Start of Block

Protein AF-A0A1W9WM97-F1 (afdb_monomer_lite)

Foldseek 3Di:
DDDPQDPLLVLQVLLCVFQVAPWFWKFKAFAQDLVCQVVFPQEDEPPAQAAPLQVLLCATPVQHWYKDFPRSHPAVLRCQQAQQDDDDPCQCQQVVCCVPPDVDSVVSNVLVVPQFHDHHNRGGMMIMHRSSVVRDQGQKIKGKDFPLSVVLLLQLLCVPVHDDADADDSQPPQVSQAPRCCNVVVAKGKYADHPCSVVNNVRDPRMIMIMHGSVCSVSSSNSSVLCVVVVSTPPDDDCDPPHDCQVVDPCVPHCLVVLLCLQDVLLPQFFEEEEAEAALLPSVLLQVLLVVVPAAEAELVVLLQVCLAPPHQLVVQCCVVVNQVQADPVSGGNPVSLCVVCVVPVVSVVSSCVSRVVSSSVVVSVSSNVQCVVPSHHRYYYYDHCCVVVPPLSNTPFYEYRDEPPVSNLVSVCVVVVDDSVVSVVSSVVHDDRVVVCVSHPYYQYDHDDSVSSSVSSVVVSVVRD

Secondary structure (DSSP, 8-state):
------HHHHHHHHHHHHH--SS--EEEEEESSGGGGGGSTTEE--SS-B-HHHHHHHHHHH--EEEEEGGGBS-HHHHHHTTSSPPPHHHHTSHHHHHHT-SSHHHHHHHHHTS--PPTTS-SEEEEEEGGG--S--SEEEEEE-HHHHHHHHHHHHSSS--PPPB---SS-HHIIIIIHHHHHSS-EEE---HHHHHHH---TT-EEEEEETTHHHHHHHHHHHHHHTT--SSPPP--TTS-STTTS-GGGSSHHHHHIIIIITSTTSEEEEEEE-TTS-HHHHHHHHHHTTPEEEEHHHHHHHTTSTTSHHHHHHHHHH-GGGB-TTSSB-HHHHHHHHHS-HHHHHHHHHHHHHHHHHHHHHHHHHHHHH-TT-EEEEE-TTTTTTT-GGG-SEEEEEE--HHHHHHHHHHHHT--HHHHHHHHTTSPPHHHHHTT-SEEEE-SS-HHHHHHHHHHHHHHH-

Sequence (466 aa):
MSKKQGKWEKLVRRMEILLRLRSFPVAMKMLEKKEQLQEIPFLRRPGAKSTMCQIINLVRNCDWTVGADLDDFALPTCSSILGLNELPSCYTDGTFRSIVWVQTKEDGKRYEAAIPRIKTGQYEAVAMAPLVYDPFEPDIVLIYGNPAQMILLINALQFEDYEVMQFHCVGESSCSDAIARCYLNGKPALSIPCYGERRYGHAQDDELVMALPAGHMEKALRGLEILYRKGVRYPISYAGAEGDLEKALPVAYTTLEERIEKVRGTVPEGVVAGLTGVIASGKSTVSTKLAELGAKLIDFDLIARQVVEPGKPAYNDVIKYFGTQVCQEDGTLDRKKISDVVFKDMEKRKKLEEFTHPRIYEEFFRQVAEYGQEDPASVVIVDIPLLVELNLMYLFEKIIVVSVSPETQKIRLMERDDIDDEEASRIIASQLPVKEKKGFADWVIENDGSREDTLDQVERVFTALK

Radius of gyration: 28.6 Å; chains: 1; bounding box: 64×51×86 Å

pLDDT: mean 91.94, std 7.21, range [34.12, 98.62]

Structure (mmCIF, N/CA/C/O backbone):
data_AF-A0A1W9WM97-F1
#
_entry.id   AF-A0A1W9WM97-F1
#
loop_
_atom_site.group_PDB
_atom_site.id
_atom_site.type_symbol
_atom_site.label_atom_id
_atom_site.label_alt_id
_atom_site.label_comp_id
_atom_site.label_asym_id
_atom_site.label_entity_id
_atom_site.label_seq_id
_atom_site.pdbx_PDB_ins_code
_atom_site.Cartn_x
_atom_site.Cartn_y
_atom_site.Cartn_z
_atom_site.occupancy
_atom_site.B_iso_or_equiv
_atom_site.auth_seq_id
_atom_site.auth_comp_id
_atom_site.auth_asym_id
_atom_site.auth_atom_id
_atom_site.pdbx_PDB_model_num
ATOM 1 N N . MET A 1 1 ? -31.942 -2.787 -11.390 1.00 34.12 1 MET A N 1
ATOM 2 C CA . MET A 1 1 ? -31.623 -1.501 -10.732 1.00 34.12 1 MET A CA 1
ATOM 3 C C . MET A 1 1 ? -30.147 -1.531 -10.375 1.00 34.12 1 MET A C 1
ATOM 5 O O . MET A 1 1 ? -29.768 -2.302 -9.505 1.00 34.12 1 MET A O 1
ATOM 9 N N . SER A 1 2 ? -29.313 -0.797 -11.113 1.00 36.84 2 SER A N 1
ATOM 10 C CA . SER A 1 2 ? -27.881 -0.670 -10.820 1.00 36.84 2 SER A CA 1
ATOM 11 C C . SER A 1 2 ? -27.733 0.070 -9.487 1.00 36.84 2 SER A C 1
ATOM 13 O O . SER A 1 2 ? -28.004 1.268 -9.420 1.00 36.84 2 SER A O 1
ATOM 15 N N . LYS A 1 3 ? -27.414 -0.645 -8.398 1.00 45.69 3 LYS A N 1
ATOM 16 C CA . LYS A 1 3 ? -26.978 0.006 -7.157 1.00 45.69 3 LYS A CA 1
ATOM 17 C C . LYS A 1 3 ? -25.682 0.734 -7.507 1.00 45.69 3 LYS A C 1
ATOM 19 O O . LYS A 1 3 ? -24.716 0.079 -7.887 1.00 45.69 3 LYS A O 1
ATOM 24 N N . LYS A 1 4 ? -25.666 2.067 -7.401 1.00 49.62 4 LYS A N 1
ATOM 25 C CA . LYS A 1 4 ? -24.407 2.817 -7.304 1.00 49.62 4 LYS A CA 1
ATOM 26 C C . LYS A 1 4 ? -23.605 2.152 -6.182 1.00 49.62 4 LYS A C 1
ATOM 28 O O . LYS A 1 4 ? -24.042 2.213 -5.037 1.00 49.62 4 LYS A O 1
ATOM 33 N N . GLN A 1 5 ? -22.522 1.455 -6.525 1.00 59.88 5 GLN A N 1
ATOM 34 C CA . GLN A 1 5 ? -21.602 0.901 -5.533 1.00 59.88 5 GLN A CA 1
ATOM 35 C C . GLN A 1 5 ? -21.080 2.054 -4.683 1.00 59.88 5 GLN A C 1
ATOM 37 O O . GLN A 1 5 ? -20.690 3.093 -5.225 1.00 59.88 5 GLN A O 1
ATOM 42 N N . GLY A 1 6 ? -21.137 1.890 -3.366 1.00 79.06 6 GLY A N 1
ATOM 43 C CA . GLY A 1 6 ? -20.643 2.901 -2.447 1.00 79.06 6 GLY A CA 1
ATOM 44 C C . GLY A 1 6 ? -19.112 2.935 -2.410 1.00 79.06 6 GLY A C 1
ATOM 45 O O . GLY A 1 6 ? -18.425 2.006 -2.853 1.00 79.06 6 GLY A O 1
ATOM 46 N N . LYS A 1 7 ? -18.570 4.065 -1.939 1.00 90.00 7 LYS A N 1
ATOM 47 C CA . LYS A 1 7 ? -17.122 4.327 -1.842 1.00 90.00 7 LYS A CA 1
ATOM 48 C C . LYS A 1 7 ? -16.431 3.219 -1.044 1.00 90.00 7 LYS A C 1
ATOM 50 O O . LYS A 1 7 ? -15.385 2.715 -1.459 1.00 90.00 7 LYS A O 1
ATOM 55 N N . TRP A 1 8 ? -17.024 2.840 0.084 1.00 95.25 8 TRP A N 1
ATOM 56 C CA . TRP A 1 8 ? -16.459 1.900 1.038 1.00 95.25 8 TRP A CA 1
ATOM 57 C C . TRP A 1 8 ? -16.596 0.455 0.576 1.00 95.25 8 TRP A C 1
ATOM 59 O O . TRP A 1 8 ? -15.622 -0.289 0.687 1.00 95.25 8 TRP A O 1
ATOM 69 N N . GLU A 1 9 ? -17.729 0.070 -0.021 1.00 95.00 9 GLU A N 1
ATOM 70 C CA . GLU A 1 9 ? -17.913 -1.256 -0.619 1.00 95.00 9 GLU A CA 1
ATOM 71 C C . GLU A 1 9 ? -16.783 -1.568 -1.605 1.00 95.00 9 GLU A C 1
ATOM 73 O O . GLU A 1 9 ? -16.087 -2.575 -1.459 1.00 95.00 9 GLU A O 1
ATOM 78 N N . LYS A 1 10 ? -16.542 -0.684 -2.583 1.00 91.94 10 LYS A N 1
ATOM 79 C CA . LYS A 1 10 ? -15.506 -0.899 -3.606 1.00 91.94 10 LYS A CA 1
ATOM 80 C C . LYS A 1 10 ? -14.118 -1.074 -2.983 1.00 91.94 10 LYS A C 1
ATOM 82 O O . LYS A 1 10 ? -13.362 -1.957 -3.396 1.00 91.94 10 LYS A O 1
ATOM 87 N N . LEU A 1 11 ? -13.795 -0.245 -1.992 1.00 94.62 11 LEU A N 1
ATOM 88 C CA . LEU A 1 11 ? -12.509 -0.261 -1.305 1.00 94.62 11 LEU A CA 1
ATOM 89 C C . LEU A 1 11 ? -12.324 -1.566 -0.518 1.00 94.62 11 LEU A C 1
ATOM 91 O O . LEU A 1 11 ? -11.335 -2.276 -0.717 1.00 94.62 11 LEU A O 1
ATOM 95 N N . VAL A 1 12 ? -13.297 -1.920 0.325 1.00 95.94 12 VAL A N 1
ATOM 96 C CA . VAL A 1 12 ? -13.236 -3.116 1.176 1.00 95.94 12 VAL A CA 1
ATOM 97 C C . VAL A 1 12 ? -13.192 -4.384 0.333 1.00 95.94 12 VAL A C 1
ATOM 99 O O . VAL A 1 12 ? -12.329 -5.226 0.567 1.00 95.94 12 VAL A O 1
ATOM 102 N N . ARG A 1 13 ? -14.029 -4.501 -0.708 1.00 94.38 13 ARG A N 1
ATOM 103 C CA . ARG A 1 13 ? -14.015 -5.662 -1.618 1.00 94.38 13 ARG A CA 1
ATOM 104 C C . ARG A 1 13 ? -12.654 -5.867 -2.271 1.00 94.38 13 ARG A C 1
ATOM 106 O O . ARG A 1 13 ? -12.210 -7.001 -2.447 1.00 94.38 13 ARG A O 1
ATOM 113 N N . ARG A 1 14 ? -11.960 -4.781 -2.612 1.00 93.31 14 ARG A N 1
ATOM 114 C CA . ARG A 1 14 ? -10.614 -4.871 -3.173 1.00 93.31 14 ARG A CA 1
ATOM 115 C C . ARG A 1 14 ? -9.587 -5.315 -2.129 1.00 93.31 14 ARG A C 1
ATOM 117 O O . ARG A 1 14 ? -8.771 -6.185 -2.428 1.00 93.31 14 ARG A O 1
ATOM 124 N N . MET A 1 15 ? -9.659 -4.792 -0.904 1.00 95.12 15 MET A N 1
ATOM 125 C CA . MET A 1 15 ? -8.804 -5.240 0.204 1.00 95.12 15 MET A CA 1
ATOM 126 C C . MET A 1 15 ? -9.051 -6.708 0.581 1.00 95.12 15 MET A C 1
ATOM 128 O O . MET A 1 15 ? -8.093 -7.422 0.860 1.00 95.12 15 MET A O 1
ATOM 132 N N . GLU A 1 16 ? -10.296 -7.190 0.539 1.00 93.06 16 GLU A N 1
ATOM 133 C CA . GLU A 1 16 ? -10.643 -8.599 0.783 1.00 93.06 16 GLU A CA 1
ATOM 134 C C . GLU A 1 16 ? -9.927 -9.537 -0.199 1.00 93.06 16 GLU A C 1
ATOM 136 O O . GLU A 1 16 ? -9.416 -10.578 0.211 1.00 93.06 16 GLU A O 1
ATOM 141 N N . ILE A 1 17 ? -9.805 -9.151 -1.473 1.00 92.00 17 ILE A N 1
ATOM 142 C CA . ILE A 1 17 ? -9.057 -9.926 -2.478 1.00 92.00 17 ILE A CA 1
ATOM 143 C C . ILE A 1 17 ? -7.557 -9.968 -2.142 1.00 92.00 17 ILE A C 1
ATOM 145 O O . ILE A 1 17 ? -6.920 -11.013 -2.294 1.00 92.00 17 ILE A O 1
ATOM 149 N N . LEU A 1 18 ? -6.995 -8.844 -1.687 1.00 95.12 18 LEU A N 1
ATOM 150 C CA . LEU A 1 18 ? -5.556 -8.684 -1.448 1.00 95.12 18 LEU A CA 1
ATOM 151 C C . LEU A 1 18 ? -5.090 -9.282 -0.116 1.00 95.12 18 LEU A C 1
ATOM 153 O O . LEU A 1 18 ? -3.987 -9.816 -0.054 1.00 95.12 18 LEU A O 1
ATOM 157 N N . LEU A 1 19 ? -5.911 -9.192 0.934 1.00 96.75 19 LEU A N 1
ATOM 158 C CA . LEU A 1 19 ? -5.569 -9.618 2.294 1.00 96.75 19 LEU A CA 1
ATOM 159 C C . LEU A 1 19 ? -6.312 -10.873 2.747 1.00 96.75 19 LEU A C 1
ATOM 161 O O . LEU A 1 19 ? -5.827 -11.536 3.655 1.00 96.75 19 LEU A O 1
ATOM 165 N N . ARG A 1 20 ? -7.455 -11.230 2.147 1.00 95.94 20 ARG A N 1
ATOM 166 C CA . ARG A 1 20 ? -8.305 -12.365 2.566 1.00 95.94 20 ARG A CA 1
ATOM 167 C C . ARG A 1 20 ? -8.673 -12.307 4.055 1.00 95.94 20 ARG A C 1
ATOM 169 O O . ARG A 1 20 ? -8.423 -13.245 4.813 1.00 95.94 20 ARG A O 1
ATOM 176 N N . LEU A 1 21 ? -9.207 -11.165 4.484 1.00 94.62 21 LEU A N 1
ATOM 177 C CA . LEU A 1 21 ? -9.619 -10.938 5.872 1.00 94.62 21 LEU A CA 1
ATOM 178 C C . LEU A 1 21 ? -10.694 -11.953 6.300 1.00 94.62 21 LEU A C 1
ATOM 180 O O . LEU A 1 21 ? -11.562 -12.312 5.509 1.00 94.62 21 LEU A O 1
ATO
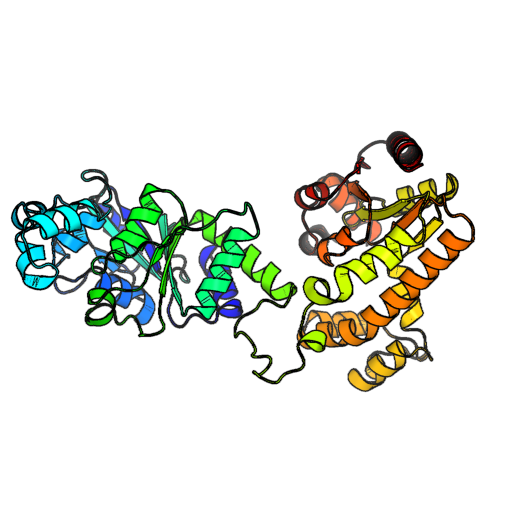M 184 N N . ARG A 1 22 ? -10.638 -12.409 7.560 1.00 94.44 22 ARG A N 1
ATOM 185 C CA . ARG A 1 22 ? -11.609 -13.374 8.119 1.00 94.44 22 ARG A CA 1
ATOM 186 C C . ARG A 1 22 ? -12.914 -12.735 8.594 1.00 94.44 22 ARG A C 1
ATOM 188 O O . ARG A 1 22 ? -13.909 -13.434 8.736 1.00 94.44 22 ARG A O 1
ATOM 195 N N . SER A 1 23 ? -12.894 -11.436 8.869 1.00 96.19 23 SER A N 1
ATOM 196 C CA . SER A 1 23 ? -14.010 -10.683 9.442 1.00 96.19 23 SER A CA 1
ATOM 197 C C . SER A 1 23 ? -14.129 -9.324 8.766 1.00 96.19 23 SER A C 1
ATOM 199 O O . SER A 1 23 ? -13.139 -8.817 8.231 1.00 96.19 23 SER A O 1
ATOM 201 N N . PHE A 1 24 ? -15.288 -8.687 8.877 1.00 97.69 24 PHE A N 1
ATOM 202 C CA . PHE A 1 24 ? -15.496 -7.364 8.297 1.00 97.69 24 PHE A CA 1
ATOM 203 C C . PHE A 1 24 ? -14.616 -6.294 8.965 1.00 97.69 24 PHE A C 1
ATOM 205 O O . PHE A 1 24 ? -14.528 -6.269 10.198 1.00 97.69 24 PHE A O 1
ATOM 212 N N . PRO A 1 25 ? -14.010 -5.372 8.190 1.00 98.19 25 PRO A N 1
ATOM 213 C CA . PRO A 1 25 ? -13.519 -4.112 8.734 1.00 98.19 25 PRO A CA 1
ATOM 214 C C . PRO A 1 25 ? -14.658 -3.350 9.419 1.00 98.19 25 PRO A C 1
ATOM 216 O O . PRO A 1 25 ? -15.749 -3.210 8.858 1.00 98.19 25 PRO A O 1
ATOM 219 N N . VAL A 1 26 ? -14.409 -2.860 10.630 1.00 98.62 26 VAL A N 1
ATOM 220 C CA . VAL A 1 26 ? -15.412 -2.174 11.451 1.00 98.62 26 VAL A CA 1
ATOM 221 C C . VAL A 1 26 ? -15.297 -0.676 11.225 1.00 98.62 26 VAL A C 1
ATOM 223 O O . VAL A 1 26 ? -14.304 -0.069 11.613 1.00 98.62 26 VAL A O 1
ATOM 226 N N . ALA A 1 27 ? -16.318 -0.084 10.616 1.00 98.44 27 ALA A N 1
ATOM 227 C CA . ALA A 1 27 ? -16.517 1.357 10.584 1.00 98.44 27 ALA A CA 1
ATOM 228 C C . ALA A 1 27 ? -16.921 1.821 11.985 1.00 98.44 27 ALA A C 1
ATOM 230 O O . ALA A 1 27 ? -17.870 1.276 12.543 1.00 98.44 27 ALA A O 1
ATOM 231 N N . MET A 1 28 ? -16.233 2.812 12.545 1.00 98.50 28 MET A N 1
ATOM 232 C CA . MET A 1 28 ? -16.535 3.393 13.850 1.00 98.50 28 MET A CA 1
ATOM 233 C C . MET A 1 28 ? -16.725 4.904 13.715 1.00 98.50 28 MET A C 1
ATOM 235 O O . MET A 1 28 ? -15.880 5.591 13.138 1.00 98.50 28 MET A O 1
ATOM 239 N N . LYS A 1 29 ? -17.832 5.410 14.260 1.00 98.06 29 LYS A N 1
ATOM 240 C CA . LYS A 1 29 ? -18.185 6.829 14.271 1.00 98.06 29 LYS A CA 1
ATOM 241 C C . LYS A 1 29 ? -18.531 7.294 15.679 1.00 98.06 29 LYS A C 1
ATOM 243 O O . LYS A 1 29 ? -19.398 6.704 16.326 1.00 98.06 29 LYS A O 1
ATOM 248 N N . MET A 1 30 ? -17.867 8.348 16.128 1.00 97.69 30 MET A N 1
ATOM 249 C CA . MET A 1 30 ? -18.159 9.044 17.374 1.00 97.69 30 MET A CA 1
ATOM 250 C C . MET A 1 30 ? -19.293 10.047 17.143 1.00 97.69 30 MET A C 1
ATOM 252 O O . MET A 1 30 ? -19.325 10.740 16.127 1.00 97.69 30 MET A O 1
ATOM 256 N N . LEU A 1 31 ? -20.254 10.103 18.064 1.00 98.12 31 LEU A N 1
ATOM 257 C CA . LEU A 1 31 ? -21.444 10.944 17.942 1.00 98.12 31 LEU A CA 1
ATOM 258 C C . LEU A 1 31 ? -21.466 11.970 19.068 1.00 98.12 31 LEU A C 1
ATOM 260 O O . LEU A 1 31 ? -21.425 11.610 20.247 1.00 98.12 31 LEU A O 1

End of Block

What is required
Retype the lines above exactly as they appear, from the line containing "ATOM 149 N N" through the line containing "ATOM 203 C C", and leave out any pictures.

Written answer
ATOM 149 N N . LEU A 1 18 ? -6.995 -8.844 -1.687 1.00 95.12 18 LEU A N 1
ATOM 150 C CA . LEU A 1 18 ? -5.556 -8.684 -1.448 1.00 95.12 18 LEU A CA 1
ATOM 151 C C . LEU A 1 18 ? -5.090 -9.282 -0.116 1.00 95.12 18 LEU A C 1
ATOM 153 O O . LEU A 1 18 ? -3.987 -9.816 -0.054 1.00 95.12 18 LEU A O 1
ATOM 157 N N . LEU A 1 19 ? -5.911 -9.192 0.934 1.00 96.75 19 LEU A N 1
ATOM 158 C CA . LEU A 1 19 ? -5.569 -9.618 2.294 1.00 96.75 19 LEU A CA 1
ATOM 159 C C . LEU A 1 19 ? -6.312 -10.873 2.747 1.00 96.75 19 LEU A C 1
ATOM 161 O O . LEU A 1 19 ? -5.827 -11.536 3.655 1.00 96.75 19 LEU A O 1
ATOM 165 N N . ARG A 1 20 ? -7.455 -11.230 2.147 1.00 95.94 20 ARG A N 1
ATOM 166 C CA . ARG A 1 20 ? -8.305 -12.365 2.566 1.00 95.94 20 ARG A CA 1
ATOM 167 C C . ARG A 1 20 ? -8.673 -12.307 4.055 1.00 95.94 20 ARG A C 1
ATOM 169 O O . ARG A 1 20 ? -8.423 -13.245 4.813 1.00 95.94 20 ARG A O 1
ATOM 176 N N . LEU A 1 21 ? -9.207 -11.165 4.484 1.00 94.62 21 LEU A N 1
ATOM 177 C CA . LEU A 1 21 ? -9.619 -10.938 5.872 1.00 94.62 21 LEU A CA 1
ATOM 178 C C . LEU A 1 21 ? -10.694 -11.953 6.300 1.00 94.62 21 LEU A C 1
ATOM 180 O O . LEU A 1 21 ? -11.562 -12.312 5.509 1.00 94.62 21 LEU A O 1
ATO
M 184 N N . ARG A 1 22 ? -10.638 -12.409 7.560 1.00 94.44 22 ARG A N 1
ATOM 185 C CA . ARG A 1 22 ? -11.609 -13.374 8.119 1.00 94.44 22 ARG A CA 1
ATOM 186 C C . ARG A 1 22 ? -12.914 -12.735 8.594 1.00 94.44 22 ARG A C 1
ATOM 188 O O . ARG A 1 22 ? -13.909 -13.434 8.736 1.00 94.44 22 ARG A O 1
ATOM 195 N N . SER A 1 23 ? -12.894 -11.436 8.869 1.00 96.19 23 SER A N 1
ATOM 196 C CA . SER A 1 23 ? -14.010 -10.683 9.442 1.00 96.19 23 SER A CA 1
ATOM 197 C C . SER A 1 23 ? -14.129 -9.324 8.766 1.00 96.19 23 SER A C 1
ATOM 199 O O . SER A 1 23 ? -13.139 -8.817 8.231 1.00 96.19 23 SER A O 1
ATOM 201 N N . PHE A 1 24 ? -15.288 -8.687 8.877 1.00 97.69 24 PHE A N 1
ATOM 202 C CA . PHE A 1 24 ? -15.496 -7.364 8.297 1.00 97.69 24 PHE A CA 1
ATOM 203 C C . PHE A 1 24 ? -14.616 -6.294 8.965 1.00 97.69 24 PHE A C 1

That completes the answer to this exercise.